Get the current console display type.

def display_type() -> DisplayType


Console display type.

DisplayType = Literal["full", "conversation", "rich", "plain", "none"]


Input screen for receiving user input.

Context manager that clears the task display and provides a screen for receiving console input.

def input_screen(
    header: str | None = None,
    transient: bool | None = None,
    width: int | None = None,
) -> Iterator[Console]
header str | None

Header line to print above console content (defaults to printing no header)

transient bool | None

Return to task progress display after the user completes input (defaults to True for normal sessions and False when trace mode is enabled).

width int | None

Input screen width in characters (defaults to full width)



Decorator for subtasks.

def subtask(
    name: str | Subtask,
    store: Store | None = None,
    type: str | None = None,
    input: dict[str, Any] | None = None,
) -> Callable[..., Subtask] | Subtask
name str | Subtask

Name for subtask (defaults to function name)

store Store | None

Store to use for subtask

type str | None

Type to use for subtask

input dict[str, Any] | None

Input to log for subtask


Subtask with distinct Store and Transcript.

class Subtask(Protocol):
    async def __call__(
        *args: Any,
        **kwargs: Any,
    ) -> Any
*args Any

Arguments for the subtask.

**kwargs Any

Keyword arguments for the subtask.



Read and resolve a resource to a string.

Resources are often used for templates, configuration, etc. They are sometimes hard-coded strings, and sometimes paths to external resources (e.g. in the local filesystem or remote stores e.g. s3:// or https://).

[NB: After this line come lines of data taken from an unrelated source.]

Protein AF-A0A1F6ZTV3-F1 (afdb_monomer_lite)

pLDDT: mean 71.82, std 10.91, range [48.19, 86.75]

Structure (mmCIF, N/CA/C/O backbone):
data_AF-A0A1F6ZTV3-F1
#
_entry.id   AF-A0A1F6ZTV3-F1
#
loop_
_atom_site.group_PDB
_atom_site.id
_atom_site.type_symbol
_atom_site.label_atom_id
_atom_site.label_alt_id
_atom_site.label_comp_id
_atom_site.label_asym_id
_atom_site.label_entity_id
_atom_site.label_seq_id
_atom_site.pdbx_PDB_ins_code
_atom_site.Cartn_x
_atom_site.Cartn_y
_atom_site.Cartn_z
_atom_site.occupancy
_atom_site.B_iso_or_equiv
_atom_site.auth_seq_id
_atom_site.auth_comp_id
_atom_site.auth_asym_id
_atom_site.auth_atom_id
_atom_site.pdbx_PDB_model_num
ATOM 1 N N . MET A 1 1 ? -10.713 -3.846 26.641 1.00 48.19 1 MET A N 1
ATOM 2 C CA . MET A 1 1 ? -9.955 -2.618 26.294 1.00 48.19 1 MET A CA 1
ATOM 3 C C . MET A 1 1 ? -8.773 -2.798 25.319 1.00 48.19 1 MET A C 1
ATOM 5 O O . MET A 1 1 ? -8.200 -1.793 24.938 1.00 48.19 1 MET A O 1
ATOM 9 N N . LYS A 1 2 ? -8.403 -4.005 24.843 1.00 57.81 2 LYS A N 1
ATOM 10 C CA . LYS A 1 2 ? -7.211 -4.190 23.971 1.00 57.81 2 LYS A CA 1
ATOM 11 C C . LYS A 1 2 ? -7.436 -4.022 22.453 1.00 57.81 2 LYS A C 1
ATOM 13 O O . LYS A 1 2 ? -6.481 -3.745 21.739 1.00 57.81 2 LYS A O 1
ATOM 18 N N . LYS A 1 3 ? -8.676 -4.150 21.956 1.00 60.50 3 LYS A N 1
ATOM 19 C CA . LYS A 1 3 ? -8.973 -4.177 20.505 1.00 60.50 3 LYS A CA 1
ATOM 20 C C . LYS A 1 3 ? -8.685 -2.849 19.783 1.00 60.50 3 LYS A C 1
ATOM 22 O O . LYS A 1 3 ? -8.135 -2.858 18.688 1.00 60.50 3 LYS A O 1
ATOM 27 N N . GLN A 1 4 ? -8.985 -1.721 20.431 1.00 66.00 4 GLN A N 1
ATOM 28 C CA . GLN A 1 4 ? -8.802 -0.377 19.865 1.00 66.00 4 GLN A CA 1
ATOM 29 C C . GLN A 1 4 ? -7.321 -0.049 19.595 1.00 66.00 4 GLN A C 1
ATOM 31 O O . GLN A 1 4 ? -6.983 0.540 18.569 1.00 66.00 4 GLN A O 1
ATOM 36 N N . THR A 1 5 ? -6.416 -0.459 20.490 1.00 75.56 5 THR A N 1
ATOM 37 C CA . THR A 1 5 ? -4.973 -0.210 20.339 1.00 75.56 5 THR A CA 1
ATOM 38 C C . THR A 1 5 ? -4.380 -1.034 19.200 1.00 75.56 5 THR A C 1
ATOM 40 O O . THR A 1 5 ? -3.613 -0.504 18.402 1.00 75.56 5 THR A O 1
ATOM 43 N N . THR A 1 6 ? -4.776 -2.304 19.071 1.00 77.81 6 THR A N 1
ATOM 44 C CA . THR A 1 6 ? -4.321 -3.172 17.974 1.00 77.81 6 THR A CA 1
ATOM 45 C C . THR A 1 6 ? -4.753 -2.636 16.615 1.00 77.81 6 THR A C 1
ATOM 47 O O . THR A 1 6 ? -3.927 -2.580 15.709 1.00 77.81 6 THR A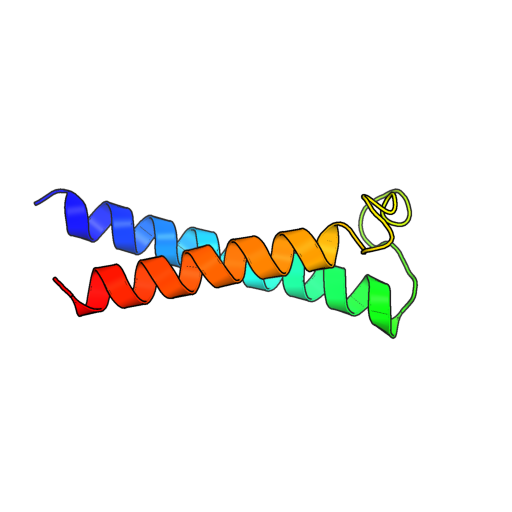 O 1
ATOM 50 N N . LEU A 1 7 ? -6.004 -2.180 16.476 1.00 75.38 7 LEU A N 1
ATOM 51 C CA . LEU A 1 7 ? -6.470 -1.601 15.216 1.00 75.38 7 LEU A CA 1
ATOM 52 C C . LEU A 1 7 ? -5.741 -0.302 14.876 1.00 75.38 7 LEU A C 1
ATOM 54 O O . LEU A 1 7 ? -5.341 -0.138 13.733 1.00 75.38 7 LEU A O 1
ATOM 58 N N . LYS A 1 8 ? -5.484 0.583 15.849 1.00 79.12 8 LYS A N 1
ATOM 59 C CA . LYS A 1 8 ? -4.690 1.805 15.616 1.00 79.12 8 LYS A CA 1
ATOM 60 C C . LYS A 1 8 ? -3.264 1.506 15.144 1.00 79.12 8 LYS A C 1
ATOM 62 O O . LYS A 1 8 ? -2.785 2.163 14.224 1.00 79.12 8 LYS A O 1
ATOM 67 N N . ILE A 1 9 ? -2.605 0.512 15.743 1.00 84.75 9 ILE A N 1
ATOM 68 C CA . ILE A 1 9 ? -1.259 0.082 15.331 1.00 84.75 9 ILE A CA 1
ATOM 69 C C . ILE A 1 9 ? -1.301 -0.517 13.922 1.00 84.75 9 ILE A C 1
ATOM 71 O O . ILE A 1 9 ? -0.471 -0.164 13.090 1.00 84.75 9 ILE A O 1
ATOM 75 N N . LEU A 1 10 ? -2.283 -1.375 13.632 1.00 82.25 10 LEU A N 1
ATOM 76 C CA . LEU A 1 10 ? -2.440 -1.998 12.318 1.00 82.25 10 LEU A CA 1
ATOM 77 C C . LEU A 1 10 ? -2.731 -0.963 11.224 1.00 82.25 10 LEU A C 1
ATOM 79 O O . LEU A 1 10 ? -2.190 -1.070 10.125 1.00 82.25 10 LEU A O 1
ATOM 83 N N . LEU A 1 11 ? -3.519 0.067 11.541 1.00 81.50 11 LEU A N 1
ATOM 84 C CA . LEU A 1 11 ? -3.803 1.190 10.650 1.00 81.50 11 LEU A CA 1
ATOM 85 C C . LEU A 1 11 ? -2.529 1.994 10.368 1.00 81.50 11 LEU A C 1
ATOM 87 O O . LEU A 1 11 ? -2.226 2.250 9.207 1.00 81.50 11 LEU A O 1
ATOM 91 N N . GLY A 1 12 ? -1.743 2.318 11.402 1.00 85.44 12 GLY A N 1
ATOM 92 C CA . GLY A 1 12 ? -0.464 3.019 11.248 1.00 85.44 12 GLY A CA 1
ATOM 93 C C . GLY A 1 12 ? 0.560 2.226 10.432 1.00 85.44 12 GLY A C 1
ATOM 94 O O . GLY A 1 12 ? 1.179 2.770 9.518 1.00 85.44 12 GLY A O 1
ATOM 95 N N . LEU A 1 13 ? 0.690 0.926 10.705 1.00 84.94 13 LEU A N 1
ATOM 96 C CA . LEU A 1 13 ? 1.610 0.040 9.992 1.00 84.94 13 LEU A CA 1
ATOM 97 C C . LEU A 1 13 ? 1.180 -0.173 8.532 1.00 84.94 13 LEU A C 1
ATOM 99 O O . LEU A 1 13 ? 2.023 -0.173 7.638 1.00 84.94 13 LEU A O 1
ATOM 103 N N . SER A 1 14 ? -0.128 -0.297 8.280 1.00 82.00 14 SER A N 1
ATOM 104 C CA . SER A 1 14 ? -0.675 -0.423 6.922 1.00 82.00 14 SER A CA 1
ATOM 105 C C 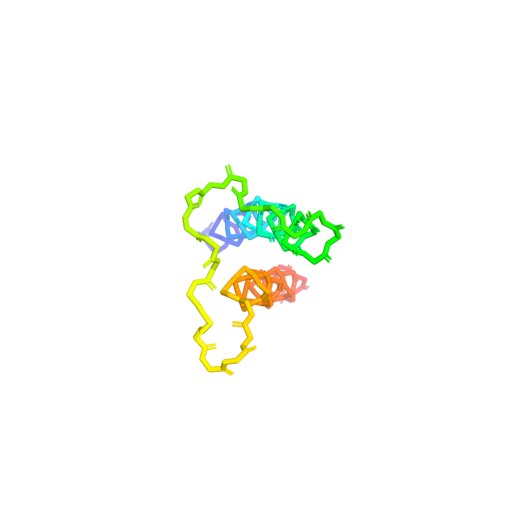. SER A 1 14 ? -0.537 0.873 6.128 1.00 82.00 14 SER A C 1
ATOM 107 O O . SER A 1 14 ? -0.231 0.811 4.943 1.00 82.00 14 SER A O 1
ATOM 109 N N . LEU A 1 15 ? -0.697 2.045 6.759 1.00 85.56 15 LEU A N 1
ATOM 110 C CA . LEU A 1 15 ? -0.465 3.337 6.103 1.00 85.56 15 LEU A CA 1
ATOM 111 C C . LEU A 1 15 ? 1.001 3.498 5.696 1.00 85.56 15 LEU A C 1
ATOM 113 O O . LEU A 1 15 ? 1.286 3.840 4.550 1.00 85.56 15 LEU A O 1
ATOM 117 N N . ALA A 1 16 ? 1.925 3.224 6.621 1.00 86.75 16 ALA A N 1
ATOM 118 C CA . ALA A 1 16 ? 3.357 3.300 6.354 1.00 86.75 16 ALA A CA 1
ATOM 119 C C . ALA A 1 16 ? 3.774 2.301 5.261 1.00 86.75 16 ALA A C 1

The resource() function will resolve its argument to a resource string. If a protocol-prefixed file name (e.g. s3://) or the path to a local file that exists is passed then it will be read and its contents returned. Otherwise, it will return the passed str directly This function is mostly intended as a helper for other functions that take either a string or a resource path as an argument, and want to easily resolve them to the underlying content.

If you want to ensure that only local or remote files are consumed, specify type="file". For example: resource("templates/prompt.txt", type="file")

def resource(
    resource: str,
    type: Literal["auto", "file"] = "auto",
    fs_options: dict[str, Any] = {},
) -> str
resource str

Path to local or remote (e.g. s3://) resource, or for type="auto" (the default), a string containing the literal resource value.

type Literal['auto', 'file']

For “auto” (the default), interpret the resource as a literal string if its not a valid path. For “file”, always interpret it as a file path.

fs_options dict[str, Any]

Optional. Additional arguments to pass through to the fsspec filesystem provider (e.g. S3FileSystem). Use {"anon": True } if you are accessing a public S3 bucket with no credentials.


Throttle a function to ensure it is called no more than every n seconds.

def throttle(seconds: float) -> Callable[..., Any]
seconds float

Throttle time.


Trace a long running or poentially unreliable action.

Trace actions for which you want to collect data on the resolution (e.g. succeeded, cancelled, failed, timed out, etc.) and duration of.

Traces are written to the TRACE log level (which is just below HTTP and INFO). List and read trace logs with inspect trace list and related commands (see inspect trace --help for details).

def trace_action(
    logger: Logger, action: str, message: str, *args: Any, **kwargs: Any
) -> Generator[None, None, None]
logger Logger

Logger to use for tracing (e.g. from getLogger(__name__))

action str

Name of action to trace (e.g. ‘Model’, ‘Subprocess’, etc.)

message str

Message describing action (can be a format string w/ args or kwargs)

*args Any

Positional arguments for message format string.

**kwargs Any

Named args for message format string.


Log a message using the TRACE log level.

The TRACE log level is just below HTTP and INFO). List and read trace logs with inspect trace list and related commands (see inspect trace --help for details).

def trace_message(
    logger: Logger, category: str, message: str, *args: Any, **kwargs: Any
) -> None
logger Logger

Logger to use for tracing (e.g. from getLogger(__name__))

category str

Category of trace message.

message str

Trace message (can be a format string w/ args or kwargs)

*args Any

Positional arguments for message format string.

**kwargs Any

Named args for message format string.



Get the SandboxEnvironment for the current sample.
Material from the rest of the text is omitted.